Measurable Outcomes:
A measurable outcome will consist of roadmaps for dissemination and commercial usage. Additionally, there will be status reports on dissemination activities produced at the end of each year in the project.

Work Package 7


The purpose of WP7 is to ensure the orderly execution of the project, consisting of financial and administrative coordination as well as the technical coordination, risk management and quality assurance.

WP7 aims at ensuring an efficient management of the project, including technical overall coordination, maintaining contacts with the contracting authority (European Commission) and providing an appropriate level of reporting either at the end of the reporting periods or whenever the needs arise. WP7 will also provide strategic impulse to other activities within the project, such as Dissemination and Exploitation activities (WP6) where an open source communities described as service extension strategy, which will clearly link to the overall strategic guidance of the project.
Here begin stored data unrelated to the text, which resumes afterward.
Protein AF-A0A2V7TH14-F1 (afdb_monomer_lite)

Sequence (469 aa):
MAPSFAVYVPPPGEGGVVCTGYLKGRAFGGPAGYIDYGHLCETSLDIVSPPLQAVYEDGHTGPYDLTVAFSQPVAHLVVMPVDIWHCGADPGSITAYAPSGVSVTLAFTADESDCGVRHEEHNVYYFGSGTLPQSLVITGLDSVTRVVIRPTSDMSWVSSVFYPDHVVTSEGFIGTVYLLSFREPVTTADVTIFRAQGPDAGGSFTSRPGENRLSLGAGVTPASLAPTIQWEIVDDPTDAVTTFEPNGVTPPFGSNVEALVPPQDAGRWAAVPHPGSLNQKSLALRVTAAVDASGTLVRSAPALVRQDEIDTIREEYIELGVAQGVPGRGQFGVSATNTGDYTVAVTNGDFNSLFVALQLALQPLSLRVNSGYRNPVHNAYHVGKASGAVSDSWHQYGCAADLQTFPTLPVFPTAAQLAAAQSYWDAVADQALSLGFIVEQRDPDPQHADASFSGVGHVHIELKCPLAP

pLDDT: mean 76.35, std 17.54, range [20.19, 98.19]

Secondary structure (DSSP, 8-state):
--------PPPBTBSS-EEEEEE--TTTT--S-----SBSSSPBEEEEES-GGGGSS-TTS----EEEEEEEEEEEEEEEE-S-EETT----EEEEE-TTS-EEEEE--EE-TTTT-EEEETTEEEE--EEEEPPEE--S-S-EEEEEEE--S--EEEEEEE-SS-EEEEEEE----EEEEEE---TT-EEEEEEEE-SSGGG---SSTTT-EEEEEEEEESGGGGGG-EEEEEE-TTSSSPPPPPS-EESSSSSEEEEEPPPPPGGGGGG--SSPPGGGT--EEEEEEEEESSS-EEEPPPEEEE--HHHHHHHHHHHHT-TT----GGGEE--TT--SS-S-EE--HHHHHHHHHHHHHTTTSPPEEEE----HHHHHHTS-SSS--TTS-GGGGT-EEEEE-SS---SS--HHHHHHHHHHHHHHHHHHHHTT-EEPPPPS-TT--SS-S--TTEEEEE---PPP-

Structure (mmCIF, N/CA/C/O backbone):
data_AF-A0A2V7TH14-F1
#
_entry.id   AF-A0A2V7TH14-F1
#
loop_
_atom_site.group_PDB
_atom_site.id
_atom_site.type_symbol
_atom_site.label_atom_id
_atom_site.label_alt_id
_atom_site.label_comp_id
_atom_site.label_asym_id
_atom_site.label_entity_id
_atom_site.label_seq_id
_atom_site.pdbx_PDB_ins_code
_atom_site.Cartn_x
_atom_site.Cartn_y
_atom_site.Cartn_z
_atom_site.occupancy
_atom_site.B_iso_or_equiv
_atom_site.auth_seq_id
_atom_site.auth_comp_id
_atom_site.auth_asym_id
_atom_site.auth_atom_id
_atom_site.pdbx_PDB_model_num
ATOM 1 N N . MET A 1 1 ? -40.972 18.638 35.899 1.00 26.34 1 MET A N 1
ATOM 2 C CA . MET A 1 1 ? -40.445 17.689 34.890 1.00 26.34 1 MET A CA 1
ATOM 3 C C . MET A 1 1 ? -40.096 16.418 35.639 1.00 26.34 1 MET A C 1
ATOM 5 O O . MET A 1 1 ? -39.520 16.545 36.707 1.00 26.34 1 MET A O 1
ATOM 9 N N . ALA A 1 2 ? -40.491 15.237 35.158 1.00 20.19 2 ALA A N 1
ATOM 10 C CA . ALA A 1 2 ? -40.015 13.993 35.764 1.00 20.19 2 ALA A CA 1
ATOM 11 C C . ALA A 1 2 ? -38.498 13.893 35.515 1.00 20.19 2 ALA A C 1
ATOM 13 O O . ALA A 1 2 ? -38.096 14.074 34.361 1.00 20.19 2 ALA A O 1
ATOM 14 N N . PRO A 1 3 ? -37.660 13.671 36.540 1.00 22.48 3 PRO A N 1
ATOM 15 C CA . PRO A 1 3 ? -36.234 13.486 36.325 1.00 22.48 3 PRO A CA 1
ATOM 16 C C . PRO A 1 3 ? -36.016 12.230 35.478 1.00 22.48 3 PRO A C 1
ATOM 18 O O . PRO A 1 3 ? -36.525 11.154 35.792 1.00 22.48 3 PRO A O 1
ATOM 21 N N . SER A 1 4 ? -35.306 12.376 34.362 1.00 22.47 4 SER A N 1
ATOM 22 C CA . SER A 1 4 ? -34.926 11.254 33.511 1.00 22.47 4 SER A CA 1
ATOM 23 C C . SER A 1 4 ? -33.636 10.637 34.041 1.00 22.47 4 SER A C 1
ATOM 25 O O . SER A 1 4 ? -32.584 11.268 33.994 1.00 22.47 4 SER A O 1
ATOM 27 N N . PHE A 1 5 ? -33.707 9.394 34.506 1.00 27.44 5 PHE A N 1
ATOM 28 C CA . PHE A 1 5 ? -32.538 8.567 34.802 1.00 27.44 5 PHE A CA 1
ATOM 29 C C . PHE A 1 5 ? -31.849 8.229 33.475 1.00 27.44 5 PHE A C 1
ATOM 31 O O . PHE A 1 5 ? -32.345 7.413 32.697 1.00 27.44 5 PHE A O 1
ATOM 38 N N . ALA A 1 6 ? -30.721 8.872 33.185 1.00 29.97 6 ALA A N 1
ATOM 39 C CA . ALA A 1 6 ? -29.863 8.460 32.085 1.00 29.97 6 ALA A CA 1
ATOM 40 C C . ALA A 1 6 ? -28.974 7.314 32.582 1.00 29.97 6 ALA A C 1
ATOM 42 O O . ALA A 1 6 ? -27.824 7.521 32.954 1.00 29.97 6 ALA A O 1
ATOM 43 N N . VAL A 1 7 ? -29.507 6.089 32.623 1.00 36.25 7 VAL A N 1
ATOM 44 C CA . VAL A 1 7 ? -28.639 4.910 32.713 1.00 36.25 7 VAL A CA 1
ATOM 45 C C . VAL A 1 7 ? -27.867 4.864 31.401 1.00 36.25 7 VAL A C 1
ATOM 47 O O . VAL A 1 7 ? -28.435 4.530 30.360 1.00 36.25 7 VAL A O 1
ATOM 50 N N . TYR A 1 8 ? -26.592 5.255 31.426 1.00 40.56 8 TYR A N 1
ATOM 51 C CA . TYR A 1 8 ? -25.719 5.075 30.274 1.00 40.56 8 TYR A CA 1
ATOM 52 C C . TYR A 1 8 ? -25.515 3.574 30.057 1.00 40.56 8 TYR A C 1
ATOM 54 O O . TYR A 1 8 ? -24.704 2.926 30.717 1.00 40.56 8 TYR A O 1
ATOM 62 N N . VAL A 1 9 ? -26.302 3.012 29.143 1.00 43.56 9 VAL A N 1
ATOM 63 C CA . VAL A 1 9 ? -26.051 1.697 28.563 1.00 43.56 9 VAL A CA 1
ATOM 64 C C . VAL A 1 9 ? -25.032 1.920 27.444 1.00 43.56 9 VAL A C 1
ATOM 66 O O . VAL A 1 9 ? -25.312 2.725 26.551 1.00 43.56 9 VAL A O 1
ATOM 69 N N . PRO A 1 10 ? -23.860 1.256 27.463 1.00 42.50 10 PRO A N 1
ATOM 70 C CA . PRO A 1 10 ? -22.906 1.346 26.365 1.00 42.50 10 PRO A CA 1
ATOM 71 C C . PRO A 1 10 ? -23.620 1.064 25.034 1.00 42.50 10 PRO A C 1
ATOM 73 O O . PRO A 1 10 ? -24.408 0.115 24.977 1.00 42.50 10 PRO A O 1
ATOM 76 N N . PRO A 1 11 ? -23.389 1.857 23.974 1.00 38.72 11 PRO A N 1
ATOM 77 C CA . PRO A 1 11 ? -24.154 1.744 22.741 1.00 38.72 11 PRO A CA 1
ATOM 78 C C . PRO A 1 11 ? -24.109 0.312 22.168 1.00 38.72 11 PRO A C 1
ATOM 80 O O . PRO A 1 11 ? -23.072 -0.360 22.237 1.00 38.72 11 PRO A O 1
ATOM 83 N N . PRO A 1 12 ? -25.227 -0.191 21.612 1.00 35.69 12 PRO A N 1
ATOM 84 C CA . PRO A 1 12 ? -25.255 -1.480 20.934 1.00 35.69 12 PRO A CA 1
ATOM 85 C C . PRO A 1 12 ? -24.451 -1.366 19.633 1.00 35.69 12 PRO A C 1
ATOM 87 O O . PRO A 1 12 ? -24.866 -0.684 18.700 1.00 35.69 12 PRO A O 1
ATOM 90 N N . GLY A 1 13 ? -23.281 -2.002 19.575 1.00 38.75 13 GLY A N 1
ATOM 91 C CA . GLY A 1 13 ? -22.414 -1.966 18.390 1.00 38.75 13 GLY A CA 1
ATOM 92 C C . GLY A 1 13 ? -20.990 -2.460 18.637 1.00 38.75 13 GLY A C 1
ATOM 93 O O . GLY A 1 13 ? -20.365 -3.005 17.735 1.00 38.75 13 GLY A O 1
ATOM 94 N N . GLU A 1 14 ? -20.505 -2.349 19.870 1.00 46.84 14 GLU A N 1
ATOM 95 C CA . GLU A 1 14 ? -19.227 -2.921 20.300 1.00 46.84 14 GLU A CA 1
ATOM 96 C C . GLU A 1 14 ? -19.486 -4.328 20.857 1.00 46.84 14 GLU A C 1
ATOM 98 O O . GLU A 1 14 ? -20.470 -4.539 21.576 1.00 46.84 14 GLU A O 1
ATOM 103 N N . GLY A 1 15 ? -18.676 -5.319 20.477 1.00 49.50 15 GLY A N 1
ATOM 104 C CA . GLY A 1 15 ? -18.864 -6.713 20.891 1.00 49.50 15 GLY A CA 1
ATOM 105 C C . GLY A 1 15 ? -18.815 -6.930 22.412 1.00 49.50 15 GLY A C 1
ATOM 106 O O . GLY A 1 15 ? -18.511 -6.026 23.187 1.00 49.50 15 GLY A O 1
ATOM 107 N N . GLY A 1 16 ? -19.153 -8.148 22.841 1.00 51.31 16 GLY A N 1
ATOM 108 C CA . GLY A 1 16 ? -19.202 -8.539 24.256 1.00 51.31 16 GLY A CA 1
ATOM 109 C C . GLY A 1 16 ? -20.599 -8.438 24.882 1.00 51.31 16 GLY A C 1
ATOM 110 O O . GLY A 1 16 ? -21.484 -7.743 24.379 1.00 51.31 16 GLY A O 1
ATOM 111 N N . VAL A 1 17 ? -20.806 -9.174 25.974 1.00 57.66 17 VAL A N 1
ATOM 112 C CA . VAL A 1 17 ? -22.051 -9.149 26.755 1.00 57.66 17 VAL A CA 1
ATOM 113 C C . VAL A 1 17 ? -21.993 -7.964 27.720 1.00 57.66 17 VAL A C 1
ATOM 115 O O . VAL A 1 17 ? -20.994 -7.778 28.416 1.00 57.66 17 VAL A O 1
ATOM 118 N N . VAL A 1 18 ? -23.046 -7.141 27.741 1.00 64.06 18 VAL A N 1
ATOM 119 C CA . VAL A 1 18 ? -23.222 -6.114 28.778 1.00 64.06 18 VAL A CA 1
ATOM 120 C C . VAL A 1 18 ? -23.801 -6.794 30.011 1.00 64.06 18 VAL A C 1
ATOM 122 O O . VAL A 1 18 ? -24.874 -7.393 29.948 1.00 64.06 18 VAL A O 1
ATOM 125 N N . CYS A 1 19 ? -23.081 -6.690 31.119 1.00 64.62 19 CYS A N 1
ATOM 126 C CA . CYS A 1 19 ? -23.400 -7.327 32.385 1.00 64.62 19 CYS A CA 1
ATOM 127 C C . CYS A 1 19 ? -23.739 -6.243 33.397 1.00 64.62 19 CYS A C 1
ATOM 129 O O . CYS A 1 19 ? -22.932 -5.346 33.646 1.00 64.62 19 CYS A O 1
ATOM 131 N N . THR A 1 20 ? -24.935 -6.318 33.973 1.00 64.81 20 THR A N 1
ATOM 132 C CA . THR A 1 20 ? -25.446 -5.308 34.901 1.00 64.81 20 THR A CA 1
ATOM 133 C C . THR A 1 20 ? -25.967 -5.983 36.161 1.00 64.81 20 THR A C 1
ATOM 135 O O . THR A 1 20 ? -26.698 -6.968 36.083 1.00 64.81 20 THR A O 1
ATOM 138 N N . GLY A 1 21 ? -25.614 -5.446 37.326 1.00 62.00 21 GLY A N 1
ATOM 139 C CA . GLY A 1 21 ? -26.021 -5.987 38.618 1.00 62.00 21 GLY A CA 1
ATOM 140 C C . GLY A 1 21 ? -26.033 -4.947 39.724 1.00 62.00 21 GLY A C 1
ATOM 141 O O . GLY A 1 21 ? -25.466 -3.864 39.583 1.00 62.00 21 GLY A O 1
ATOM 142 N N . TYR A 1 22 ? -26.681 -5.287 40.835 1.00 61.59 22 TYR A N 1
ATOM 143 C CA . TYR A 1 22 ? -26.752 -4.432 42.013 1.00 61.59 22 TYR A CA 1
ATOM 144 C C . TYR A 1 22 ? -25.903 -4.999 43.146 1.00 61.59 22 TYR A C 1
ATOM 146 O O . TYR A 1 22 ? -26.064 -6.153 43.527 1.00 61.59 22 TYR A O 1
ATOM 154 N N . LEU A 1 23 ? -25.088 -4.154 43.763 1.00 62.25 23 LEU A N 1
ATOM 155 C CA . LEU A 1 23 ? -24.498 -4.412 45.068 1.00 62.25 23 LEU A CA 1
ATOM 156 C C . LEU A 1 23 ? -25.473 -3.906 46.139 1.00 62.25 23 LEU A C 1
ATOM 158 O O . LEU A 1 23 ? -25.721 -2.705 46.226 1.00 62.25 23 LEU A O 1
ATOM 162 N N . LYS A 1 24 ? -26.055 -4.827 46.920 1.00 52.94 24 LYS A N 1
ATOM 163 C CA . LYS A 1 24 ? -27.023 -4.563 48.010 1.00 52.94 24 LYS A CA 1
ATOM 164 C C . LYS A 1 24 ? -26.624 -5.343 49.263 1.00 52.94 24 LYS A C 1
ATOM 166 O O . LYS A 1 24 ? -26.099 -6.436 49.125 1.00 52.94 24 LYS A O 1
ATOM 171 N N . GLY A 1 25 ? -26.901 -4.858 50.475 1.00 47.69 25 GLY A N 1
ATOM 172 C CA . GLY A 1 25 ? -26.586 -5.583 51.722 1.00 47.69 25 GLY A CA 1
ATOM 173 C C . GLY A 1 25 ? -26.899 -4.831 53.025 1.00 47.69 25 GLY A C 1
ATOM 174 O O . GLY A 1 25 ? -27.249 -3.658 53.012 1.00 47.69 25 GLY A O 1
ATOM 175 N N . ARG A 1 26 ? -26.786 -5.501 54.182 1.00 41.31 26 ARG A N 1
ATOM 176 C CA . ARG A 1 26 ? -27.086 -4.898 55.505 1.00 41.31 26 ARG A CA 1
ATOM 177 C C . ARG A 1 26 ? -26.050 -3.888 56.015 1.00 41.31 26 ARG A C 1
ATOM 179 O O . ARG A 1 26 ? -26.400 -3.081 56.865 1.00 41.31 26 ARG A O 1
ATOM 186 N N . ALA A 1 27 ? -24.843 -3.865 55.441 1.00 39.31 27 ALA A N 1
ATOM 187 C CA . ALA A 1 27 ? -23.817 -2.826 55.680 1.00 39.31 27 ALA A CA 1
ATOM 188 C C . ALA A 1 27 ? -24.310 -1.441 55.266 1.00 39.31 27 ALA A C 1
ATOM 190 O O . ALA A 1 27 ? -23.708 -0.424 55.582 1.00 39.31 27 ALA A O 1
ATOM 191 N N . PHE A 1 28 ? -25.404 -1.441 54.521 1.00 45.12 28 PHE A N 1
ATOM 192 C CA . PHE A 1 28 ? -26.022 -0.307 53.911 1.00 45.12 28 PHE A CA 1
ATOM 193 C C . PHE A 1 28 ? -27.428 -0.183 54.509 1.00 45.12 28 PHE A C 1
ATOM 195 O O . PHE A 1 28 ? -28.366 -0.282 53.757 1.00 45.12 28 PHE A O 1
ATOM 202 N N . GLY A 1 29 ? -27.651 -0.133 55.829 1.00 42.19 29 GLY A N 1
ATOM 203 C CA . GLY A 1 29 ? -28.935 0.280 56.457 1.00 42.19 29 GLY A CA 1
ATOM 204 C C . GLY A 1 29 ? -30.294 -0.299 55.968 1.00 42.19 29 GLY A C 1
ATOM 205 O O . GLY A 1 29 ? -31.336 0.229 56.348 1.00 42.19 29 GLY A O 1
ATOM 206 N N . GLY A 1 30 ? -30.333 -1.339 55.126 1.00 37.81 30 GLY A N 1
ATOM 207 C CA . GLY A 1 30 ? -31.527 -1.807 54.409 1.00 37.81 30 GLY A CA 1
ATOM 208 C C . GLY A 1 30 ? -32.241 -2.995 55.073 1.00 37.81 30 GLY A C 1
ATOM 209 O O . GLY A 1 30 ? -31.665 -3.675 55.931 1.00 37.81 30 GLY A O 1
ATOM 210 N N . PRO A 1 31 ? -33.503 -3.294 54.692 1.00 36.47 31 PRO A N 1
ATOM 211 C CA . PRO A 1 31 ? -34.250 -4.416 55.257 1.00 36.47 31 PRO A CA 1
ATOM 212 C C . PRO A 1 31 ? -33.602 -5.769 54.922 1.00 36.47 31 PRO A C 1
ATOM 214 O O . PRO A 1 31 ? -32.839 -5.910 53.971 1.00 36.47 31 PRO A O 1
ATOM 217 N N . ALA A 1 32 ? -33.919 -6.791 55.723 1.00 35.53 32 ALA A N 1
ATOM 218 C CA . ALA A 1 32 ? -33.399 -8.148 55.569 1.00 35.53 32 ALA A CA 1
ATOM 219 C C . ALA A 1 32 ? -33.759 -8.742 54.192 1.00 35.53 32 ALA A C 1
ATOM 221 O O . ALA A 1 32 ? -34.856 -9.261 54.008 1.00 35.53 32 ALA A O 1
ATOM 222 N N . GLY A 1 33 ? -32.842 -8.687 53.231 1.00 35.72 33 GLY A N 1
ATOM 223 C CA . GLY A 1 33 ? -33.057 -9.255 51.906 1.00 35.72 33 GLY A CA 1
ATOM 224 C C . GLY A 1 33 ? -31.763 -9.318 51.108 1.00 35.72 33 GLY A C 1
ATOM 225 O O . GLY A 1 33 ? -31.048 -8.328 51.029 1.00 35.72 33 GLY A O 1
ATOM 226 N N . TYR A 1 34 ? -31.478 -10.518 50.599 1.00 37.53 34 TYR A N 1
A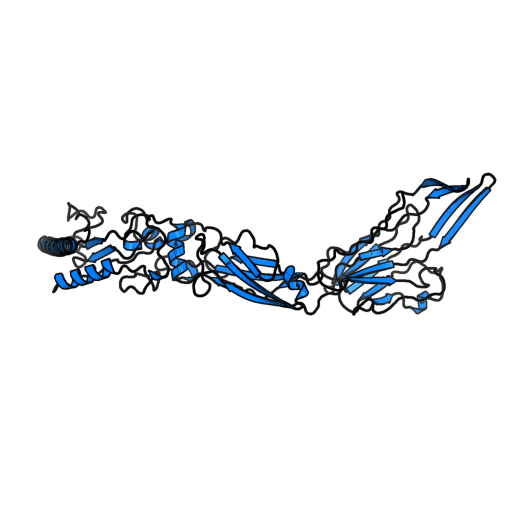TOM 227 C CA . TYR A 1 34 ? -30.519 -10.908 49.560 1.00 37.53 34 TYR A CA 1
ATOM 228 C C . TYR A 1 34 ? -29.502 -9.844 49.106 1.00 37.53 34 TYR A C 1
ATOM 230 O O . TYR A 1 34 ? -29.830 -8.902 48.390 1.00 37.53 34 TYR A O 1
ATOM 238 N N . ILE A 1 35 ? -28.236 -10.060 49.469 1.00 40.00 35 ILE A N 1
ATOM 239 C CA . ILE A 1 35 ? -27.109 -9.508 48.714 1.00 40.00 35 ILE A CA 1
ATOM 240 C C . ILE A 1 35 ? -27.114 -10.281 47.379 1.00 40.00 35 ILE A C 1
ATOM 242 O O . ILE A 1 35 ? -26.971 -11.504 47.400 1.00 40.00 35 ILE A O 1
ATOM 246 N N . ASP A 1 36 ? -27.315 -9.615 46.239 1.00 44.09 36 ASP A N 1
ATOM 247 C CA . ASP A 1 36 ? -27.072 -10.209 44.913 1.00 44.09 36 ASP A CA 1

WP7 is devoted to the project management. In particular, the specific objectives of this WP are:
• Coordinating the work packages leaders and structuring and restructuring the Work Packages where necessary ensuring that all work meets functional requirements.
• Managing efficient interaction with EC, handling contractual matters, delivery of results and other any possible project amendment.
• Providing efficient preparation and coordination of technical and managerial STREAMLINE documentation.
• Organizing and managing STREAMLINE meetings.
• Providing precise quality control to all the project deliverables and other public documents.
• Motivating, fostering, and coordinating partners’ work and cooperation within the consortium.
• Providing risk management and implementing recovering plans in case any risk is detected during the project.
• Monitoring resource expenditures.
• Overseeing the promotion of gender equality and other ethical issues within STREAMLINE.